Но при собеседованиях эти разногласия легко улаживались. Есть почва, на которой сходятся все статские советники вообще и на которой не было резона не сходиться и нашим статским советникам. Это – почва взаимного признания. Пугачев, будучи ярым поборником Преуспеяний, признавал, однако ж, что и Препоны, в общей экономии благоустройства, представляют небесполезный противовес; Вожделенский, с своей стороны, делал такую же уступку относительно Преуспеяний («конечно, нельзя без того, чтобы иногда не прикинуть, но…»), а Жюстмильё слушал их и радовался. Вследствие этого, как ни различествовали их мнения по существу, но половым казалось, что все они говорили одно и то же.
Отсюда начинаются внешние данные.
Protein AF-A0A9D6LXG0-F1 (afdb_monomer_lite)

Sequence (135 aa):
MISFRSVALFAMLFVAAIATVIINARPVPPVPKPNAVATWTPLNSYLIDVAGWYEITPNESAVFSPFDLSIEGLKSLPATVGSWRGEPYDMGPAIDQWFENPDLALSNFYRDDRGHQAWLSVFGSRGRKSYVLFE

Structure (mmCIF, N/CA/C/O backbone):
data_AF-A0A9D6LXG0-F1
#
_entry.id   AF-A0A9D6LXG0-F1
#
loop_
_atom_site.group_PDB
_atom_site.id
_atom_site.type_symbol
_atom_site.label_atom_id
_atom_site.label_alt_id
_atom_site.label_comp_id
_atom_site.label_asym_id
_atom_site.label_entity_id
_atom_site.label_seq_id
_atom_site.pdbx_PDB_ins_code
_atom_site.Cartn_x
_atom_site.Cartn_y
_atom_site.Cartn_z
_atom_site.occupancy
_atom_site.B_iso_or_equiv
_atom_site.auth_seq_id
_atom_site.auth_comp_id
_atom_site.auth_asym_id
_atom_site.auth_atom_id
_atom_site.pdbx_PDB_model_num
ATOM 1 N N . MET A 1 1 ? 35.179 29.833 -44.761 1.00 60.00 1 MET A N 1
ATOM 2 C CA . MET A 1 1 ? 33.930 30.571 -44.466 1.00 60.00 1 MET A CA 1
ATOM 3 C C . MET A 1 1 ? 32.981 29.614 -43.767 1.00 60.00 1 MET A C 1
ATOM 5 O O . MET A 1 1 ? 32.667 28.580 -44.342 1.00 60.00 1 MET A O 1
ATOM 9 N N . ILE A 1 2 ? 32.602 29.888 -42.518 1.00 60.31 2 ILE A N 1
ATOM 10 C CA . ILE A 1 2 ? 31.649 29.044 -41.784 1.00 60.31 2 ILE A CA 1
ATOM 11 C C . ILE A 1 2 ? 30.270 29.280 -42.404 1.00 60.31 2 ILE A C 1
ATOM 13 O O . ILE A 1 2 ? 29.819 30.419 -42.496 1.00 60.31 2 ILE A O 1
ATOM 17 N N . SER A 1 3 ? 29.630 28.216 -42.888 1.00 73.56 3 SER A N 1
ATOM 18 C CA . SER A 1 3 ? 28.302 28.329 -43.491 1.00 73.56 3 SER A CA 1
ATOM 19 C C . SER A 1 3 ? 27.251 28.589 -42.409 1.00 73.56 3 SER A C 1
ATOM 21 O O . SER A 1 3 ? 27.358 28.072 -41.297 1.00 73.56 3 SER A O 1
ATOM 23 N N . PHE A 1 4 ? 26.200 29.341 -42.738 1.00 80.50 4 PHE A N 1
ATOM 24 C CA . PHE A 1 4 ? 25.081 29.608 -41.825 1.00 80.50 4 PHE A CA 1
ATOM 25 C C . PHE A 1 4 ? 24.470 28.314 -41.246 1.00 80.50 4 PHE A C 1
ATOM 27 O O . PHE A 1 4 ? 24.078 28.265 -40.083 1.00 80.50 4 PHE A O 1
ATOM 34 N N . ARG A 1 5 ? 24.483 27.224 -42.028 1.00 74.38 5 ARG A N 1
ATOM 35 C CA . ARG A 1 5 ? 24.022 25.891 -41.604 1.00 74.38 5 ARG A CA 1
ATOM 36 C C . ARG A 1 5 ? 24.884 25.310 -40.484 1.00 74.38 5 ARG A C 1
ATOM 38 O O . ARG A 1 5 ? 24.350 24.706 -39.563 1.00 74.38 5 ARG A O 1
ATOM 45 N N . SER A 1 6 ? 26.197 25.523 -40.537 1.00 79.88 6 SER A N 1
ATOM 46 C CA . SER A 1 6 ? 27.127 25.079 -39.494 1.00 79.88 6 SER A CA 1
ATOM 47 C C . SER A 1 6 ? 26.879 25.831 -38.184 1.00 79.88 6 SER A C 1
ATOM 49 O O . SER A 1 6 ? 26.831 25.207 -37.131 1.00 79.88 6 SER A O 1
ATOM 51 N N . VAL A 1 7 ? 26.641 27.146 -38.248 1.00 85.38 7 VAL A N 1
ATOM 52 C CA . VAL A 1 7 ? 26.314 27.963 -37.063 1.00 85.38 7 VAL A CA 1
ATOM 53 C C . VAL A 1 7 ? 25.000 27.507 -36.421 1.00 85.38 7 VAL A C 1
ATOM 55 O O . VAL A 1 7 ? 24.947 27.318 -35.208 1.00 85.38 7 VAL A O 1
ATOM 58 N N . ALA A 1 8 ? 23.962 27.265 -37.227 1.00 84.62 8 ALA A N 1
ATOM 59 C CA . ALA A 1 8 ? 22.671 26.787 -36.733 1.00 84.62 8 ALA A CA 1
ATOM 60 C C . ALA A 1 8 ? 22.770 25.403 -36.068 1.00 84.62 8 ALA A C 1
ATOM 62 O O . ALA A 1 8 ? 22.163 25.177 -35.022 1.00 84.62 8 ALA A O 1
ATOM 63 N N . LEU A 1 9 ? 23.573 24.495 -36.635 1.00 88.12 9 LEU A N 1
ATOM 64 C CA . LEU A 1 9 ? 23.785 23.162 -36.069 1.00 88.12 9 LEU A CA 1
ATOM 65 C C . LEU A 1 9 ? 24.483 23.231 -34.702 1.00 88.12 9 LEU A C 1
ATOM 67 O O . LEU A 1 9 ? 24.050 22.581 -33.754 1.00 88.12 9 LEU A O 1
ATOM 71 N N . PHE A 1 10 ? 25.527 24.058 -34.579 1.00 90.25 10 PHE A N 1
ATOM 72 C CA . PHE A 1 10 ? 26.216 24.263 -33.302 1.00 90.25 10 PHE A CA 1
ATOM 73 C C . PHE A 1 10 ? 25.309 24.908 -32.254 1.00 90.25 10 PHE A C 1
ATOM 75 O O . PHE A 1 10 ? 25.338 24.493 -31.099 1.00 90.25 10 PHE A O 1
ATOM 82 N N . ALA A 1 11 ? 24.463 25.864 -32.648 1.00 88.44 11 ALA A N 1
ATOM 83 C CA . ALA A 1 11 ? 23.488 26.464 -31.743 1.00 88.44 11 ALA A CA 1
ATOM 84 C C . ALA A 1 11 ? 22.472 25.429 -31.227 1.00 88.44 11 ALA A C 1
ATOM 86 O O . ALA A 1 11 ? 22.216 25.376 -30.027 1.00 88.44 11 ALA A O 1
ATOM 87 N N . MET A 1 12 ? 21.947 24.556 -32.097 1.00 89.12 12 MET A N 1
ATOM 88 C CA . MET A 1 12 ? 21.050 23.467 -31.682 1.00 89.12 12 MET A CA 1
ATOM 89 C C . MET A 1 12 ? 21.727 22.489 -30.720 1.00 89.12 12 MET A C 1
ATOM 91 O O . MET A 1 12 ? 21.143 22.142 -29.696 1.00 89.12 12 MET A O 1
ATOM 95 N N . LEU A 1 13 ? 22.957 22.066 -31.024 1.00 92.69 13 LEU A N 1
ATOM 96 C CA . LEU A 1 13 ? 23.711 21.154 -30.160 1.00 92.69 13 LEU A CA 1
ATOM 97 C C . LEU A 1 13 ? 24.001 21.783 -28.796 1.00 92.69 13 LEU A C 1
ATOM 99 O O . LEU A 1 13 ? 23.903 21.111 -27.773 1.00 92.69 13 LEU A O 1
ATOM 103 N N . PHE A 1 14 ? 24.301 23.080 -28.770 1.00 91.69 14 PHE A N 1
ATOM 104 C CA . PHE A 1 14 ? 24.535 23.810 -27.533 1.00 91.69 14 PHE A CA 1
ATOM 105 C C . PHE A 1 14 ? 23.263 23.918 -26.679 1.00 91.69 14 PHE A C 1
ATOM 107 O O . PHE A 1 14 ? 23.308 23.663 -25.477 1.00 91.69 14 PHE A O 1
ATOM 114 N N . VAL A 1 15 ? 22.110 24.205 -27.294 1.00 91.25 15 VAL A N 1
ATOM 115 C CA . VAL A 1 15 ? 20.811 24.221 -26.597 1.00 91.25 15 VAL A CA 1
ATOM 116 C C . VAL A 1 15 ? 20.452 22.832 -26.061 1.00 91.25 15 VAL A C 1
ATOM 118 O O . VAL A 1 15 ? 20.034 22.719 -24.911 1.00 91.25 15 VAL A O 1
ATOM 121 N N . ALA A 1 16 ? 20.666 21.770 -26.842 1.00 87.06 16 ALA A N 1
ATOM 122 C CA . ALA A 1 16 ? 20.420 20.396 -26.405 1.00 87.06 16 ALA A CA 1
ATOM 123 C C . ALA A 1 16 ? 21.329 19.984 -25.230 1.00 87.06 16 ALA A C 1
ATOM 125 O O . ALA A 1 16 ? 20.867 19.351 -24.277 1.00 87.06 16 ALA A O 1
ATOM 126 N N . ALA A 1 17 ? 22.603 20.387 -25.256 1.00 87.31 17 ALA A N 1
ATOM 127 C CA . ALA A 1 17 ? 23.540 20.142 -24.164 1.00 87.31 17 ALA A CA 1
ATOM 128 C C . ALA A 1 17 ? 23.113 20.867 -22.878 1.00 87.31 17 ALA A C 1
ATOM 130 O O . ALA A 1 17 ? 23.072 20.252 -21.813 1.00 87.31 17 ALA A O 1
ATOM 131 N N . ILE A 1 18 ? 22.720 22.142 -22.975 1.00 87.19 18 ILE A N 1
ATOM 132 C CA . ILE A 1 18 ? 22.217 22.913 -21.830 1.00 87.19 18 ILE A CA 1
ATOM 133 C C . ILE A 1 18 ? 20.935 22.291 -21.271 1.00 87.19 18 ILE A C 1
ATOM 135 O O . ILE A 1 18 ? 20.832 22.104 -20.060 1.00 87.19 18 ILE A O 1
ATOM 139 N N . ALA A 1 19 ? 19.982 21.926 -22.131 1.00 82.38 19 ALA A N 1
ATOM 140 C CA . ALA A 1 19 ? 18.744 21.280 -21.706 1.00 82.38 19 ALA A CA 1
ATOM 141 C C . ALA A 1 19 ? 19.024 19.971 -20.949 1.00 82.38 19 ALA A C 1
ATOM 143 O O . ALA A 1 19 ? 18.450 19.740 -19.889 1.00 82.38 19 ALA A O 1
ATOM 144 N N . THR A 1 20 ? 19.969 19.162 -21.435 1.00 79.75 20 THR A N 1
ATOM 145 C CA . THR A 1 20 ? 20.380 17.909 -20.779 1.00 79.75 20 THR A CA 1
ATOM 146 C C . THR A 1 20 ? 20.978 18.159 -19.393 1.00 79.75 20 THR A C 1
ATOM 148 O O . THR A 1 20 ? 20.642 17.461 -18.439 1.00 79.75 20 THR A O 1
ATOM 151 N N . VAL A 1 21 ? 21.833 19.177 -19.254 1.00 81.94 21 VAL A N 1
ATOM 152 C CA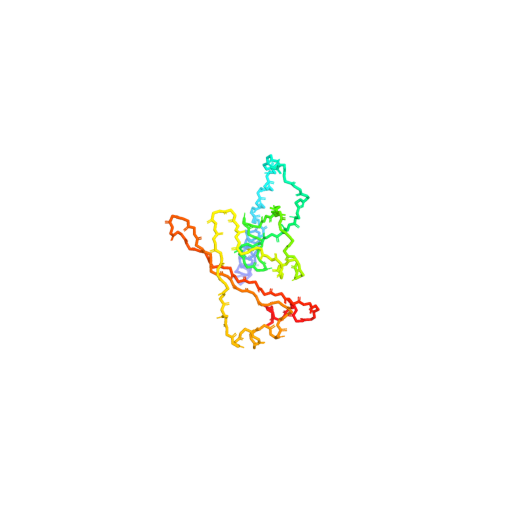 . VAL A 1 21 ? 22.428 19.543 -17.959 1.00 81.94 21 VAL A CA 1
ATOM 153 C C . VAL A 1 21 ? 21.361 20.036 -16.984 1.00 81.94 21 VAL A C 1
ATOM 155 O O . VAL A 1 21 ? 21.358 19.604 -15.839 1.00 81.94 21 VAL A O 1
ATOM 158 N N . ILE A 1 22 ? 20.429 20.885 -17.425 1.00 80.25 22 ILE A N 1
ATOM 159 C CA . ILE A 1 22 ? 19.347 21.401 -16.571 1.00 80.25 22 ILE A CA 1
ATOM 160 C C . ILE A 1 22 ? 18.422 20.267 -16.109 1.00 80.25 22 ILE A C 1
ATOM 162 O O . ILE A 1 22 ? 18.043 20.227 -14.942 1.00 80.25 22 ILE A O 1
ATOM 166 N N . ILE A 1 23 ? 18.092 19.326 -16.998 1.00 71.44 23 ILE A N 1
ATOM 167 C CA . ILE A 1 23 ? 17.242 18.173 -16.671 1.00 71.44 23 ILE A CA 1
ATOM 168 C C . ILE A 1 23 ? 17.936 17.227 -15.680 1.00 71.44 23 ILE A C 1
ATOM 170 O O . ILE A 1 23 ? 17.270 16.698 -14.794 1.00 71.44 23 ILE A O 1
ATOM 174 N N . ASN A 1 24 ? 19.253 17.033 -15.798 1.00 71.38 24 ASN A N 1
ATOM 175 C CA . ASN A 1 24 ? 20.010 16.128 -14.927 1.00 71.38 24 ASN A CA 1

Сейчас Пугачев восклицает:
– А я про что ж говорю! Я именно это самое всегда и утверждал.
И пойдет, и пойдет. Дальше да шире – конца-краю нет! А через пять минут, смотришь, уже восклицает Вожделенский:
– А я про что ж говорю! Я именно это самое всегда и утверждал.
А Жюстмильё это на руку, ибо он и подавно это самое всегда утверждал. И буфетчику, и половым – всем на руку.
Словом сказать, люди были скромные и незлобивые, которые в стенах своих департаментов, как львы, исполняли возложенные на них обязанности.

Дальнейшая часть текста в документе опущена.